EXCERPTED DATA Start Marker

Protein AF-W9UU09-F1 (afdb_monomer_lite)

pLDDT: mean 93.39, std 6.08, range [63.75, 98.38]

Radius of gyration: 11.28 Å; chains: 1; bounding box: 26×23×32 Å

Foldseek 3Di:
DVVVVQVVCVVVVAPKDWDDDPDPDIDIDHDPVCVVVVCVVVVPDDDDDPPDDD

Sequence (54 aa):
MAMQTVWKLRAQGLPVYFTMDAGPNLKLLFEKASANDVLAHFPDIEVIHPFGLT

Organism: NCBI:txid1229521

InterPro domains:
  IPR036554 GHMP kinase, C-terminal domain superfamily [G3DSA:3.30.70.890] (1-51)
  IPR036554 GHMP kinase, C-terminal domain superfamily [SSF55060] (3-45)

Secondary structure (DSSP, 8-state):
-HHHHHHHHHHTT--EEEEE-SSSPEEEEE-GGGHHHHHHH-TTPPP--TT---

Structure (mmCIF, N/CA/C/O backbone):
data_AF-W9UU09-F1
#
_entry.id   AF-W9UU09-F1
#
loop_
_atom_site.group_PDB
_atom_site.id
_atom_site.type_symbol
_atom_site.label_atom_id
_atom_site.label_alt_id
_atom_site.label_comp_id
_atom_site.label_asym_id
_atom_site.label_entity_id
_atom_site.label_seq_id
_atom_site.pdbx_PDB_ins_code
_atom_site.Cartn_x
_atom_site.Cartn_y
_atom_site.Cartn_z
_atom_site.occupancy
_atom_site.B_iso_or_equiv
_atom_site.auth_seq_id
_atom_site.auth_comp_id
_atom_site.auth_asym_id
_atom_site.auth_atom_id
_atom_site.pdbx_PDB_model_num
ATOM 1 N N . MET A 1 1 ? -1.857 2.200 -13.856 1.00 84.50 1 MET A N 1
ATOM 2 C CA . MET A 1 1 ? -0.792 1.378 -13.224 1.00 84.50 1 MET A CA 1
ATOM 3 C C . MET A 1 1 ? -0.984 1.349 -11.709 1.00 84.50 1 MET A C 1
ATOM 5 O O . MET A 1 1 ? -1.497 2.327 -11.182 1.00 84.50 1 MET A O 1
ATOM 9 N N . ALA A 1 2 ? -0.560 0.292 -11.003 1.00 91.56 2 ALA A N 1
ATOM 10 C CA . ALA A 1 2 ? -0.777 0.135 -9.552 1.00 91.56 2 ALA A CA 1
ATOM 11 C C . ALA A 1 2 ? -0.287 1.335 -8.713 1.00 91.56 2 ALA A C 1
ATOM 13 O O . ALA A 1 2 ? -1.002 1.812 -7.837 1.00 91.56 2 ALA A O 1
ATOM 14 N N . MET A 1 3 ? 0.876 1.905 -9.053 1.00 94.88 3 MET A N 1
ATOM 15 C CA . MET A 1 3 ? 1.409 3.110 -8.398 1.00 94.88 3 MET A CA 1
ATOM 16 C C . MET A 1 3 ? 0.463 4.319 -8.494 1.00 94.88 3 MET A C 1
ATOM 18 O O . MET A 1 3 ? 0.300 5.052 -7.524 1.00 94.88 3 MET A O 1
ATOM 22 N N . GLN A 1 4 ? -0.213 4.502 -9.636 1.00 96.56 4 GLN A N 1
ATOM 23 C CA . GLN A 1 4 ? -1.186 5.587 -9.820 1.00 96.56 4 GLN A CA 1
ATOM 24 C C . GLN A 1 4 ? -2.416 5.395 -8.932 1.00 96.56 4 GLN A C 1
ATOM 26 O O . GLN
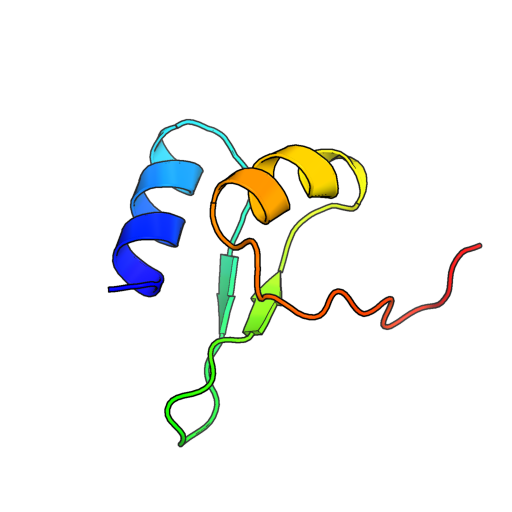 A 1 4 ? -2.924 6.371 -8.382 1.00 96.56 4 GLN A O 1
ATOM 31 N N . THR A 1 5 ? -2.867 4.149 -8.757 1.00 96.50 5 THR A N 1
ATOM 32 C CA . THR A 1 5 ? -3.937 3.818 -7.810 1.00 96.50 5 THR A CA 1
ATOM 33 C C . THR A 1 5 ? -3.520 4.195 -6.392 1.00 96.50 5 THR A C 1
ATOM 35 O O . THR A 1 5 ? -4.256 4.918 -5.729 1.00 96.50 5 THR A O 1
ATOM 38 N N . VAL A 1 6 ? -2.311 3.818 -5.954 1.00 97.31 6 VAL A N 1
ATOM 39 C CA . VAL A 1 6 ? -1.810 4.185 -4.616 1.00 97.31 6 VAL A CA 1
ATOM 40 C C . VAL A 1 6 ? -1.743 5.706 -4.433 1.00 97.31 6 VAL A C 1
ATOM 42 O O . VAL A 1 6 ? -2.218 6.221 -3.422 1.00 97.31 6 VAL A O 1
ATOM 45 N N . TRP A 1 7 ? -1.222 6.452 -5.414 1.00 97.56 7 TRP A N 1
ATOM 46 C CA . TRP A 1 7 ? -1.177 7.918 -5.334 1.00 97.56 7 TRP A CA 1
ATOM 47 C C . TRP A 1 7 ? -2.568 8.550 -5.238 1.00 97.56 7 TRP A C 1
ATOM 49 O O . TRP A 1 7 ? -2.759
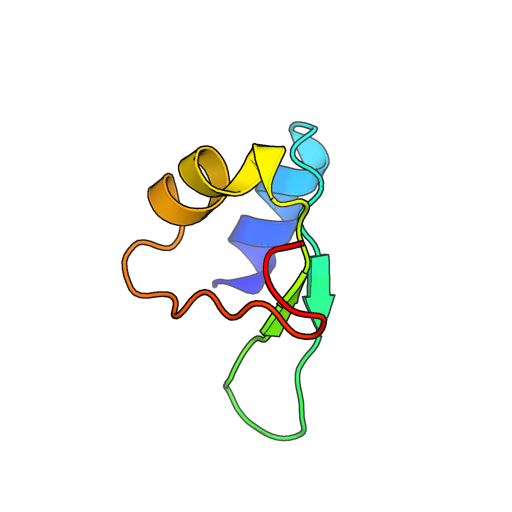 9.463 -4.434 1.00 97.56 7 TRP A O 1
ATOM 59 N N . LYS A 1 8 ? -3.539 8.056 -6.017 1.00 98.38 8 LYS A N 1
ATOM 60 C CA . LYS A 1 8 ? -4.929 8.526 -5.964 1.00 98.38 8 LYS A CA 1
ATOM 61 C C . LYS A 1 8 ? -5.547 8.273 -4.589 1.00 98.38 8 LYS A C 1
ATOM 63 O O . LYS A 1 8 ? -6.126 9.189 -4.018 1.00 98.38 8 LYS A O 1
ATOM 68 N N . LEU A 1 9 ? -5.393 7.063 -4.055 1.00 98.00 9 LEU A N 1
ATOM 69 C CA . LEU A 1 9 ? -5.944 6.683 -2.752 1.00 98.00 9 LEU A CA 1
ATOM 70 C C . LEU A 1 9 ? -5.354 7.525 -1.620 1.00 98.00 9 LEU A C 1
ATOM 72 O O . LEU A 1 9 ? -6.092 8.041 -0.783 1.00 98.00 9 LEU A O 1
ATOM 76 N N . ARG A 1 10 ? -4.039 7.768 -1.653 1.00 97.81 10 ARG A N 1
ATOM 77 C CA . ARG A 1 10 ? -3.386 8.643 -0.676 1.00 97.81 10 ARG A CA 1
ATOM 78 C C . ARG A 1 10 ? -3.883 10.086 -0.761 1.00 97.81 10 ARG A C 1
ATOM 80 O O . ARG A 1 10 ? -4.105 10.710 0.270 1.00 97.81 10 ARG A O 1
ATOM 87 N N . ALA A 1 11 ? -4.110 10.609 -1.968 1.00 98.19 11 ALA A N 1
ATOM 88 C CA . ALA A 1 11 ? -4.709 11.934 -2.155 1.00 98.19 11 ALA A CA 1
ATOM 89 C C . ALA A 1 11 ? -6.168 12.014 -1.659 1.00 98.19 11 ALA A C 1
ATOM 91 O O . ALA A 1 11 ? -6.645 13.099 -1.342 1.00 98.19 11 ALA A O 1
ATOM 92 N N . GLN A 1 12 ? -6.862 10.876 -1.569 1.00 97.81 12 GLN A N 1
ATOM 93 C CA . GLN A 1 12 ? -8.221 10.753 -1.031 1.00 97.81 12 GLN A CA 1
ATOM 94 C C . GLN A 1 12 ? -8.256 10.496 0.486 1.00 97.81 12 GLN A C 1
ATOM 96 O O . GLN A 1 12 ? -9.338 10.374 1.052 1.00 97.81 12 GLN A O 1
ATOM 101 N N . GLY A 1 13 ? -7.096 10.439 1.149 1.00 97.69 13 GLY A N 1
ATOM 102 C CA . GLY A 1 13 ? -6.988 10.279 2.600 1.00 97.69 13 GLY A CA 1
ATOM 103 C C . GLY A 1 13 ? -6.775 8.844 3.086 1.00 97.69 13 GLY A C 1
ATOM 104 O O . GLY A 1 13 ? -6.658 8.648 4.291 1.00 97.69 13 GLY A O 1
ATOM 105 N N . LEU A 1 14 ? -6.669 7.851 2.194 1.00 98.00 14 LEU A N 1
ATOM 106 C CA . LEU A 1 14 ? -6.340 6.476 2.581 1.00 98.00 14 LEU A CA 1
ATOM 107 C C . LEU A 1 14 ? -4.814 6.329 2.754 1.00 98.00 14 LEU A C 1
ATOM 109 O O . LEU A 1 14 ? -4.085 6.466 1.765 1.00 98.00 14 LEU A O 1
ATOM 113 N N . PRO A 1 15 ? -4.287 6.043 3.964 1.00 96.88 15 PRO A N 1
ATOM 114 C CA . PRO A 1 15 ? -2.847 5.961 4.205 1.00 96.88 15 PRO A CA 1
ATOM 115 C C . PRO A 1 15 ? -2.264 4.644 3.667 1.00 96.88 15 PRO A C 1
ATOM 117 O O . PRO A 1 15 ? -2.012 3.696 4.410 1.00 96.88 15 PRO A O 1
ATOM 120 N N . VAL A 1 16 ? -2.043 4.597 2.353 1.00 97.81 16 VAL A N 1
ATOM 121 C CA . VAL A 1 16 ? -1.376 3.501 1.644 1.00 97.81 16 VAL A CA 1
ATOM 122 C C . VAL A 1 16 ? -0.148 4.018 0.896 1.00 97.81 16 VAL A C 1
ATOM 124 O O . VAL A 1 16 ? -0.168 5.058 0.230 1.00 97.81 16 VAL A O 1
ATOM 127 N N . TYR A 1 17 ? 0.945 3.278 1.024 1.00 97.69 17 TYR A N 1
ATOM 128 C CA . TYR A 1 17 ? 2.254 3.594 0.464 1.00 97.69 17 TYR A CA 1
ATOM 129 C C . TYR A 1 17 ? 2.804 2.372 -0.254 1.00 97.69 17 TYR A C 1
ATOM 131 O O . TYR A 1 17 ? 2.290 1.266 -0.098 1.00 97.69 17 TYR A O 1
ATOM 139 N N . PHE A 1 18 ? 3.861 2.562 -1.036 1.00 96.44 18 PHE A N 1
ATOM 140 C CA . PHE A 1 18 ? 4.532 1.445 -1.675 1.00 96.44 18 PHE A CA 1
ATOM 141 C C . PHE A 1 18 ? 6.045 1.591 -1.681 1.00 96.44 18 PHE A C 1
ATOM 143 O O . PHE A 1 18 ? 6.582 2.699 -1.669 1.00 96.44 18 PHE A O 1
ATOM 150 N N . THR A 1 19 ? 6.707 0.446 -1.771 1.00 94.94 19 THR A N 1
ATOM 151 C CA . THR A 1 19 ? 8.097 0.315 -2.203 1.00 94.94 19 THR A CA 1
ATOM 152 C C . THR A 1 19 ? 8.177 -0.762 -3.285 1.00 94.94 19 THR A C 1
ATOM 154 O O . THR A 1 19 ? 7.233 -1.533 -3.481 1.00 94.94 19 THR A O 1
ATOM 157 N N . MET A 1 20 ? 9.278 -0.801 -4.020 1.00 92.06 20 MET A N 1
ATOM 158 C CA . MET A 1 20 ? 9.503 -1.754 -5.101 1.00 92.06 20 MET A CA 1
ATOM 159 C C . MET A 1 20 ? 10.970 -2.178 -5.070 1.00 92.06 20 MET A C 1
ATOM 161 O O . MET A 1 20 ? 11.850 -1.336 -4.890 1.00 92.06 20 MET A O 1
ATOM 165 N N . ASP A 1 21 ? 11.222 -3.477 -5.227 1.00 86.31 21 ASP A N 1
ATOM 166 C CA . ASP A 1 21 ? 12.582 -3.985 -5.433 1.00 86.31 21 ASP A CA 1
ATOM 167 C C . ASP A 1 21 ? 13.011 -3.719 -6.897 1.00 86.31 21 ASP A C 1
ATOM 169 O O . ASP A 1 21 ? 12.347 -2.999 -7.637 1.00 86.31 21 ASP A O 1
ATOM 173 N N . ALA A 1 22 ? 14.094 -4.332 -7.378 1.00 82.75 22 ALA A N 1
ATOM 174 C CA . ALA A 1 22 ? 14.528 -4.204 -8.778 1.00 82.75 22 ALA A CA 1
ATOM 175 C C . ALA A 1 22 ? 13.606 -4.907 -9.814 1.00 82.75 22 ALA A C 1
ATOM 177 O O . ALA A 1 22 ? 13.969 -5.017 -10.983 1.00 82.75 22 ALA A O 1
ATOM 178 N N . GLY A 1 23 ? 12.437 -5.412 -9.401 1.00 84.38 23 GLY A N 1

EXCERPTED DATA End Marker

** ASSIGNED TASK **
Using the data above, transcribe the lines that run from the line with "ATOM 141 C C" to the line with "ATOM 150 N N", both ends kept, and output nothing else.

** RESULT FOR THIS TASK **
ATOM 141 C C . PHE A 1 18 ? 6.045 1.591 -1.681 1.00 96.44 18 PHE A C 1
ATOM 143 O O . PHE A 1 18 ? 6.582 2.699 -1.669 1.00 96.44 18 PHE A O 1
ATOM 150 N N . THR A 1 19 ? 6.707 0.446 -1.771 1.00 94.94 19 THR A N 1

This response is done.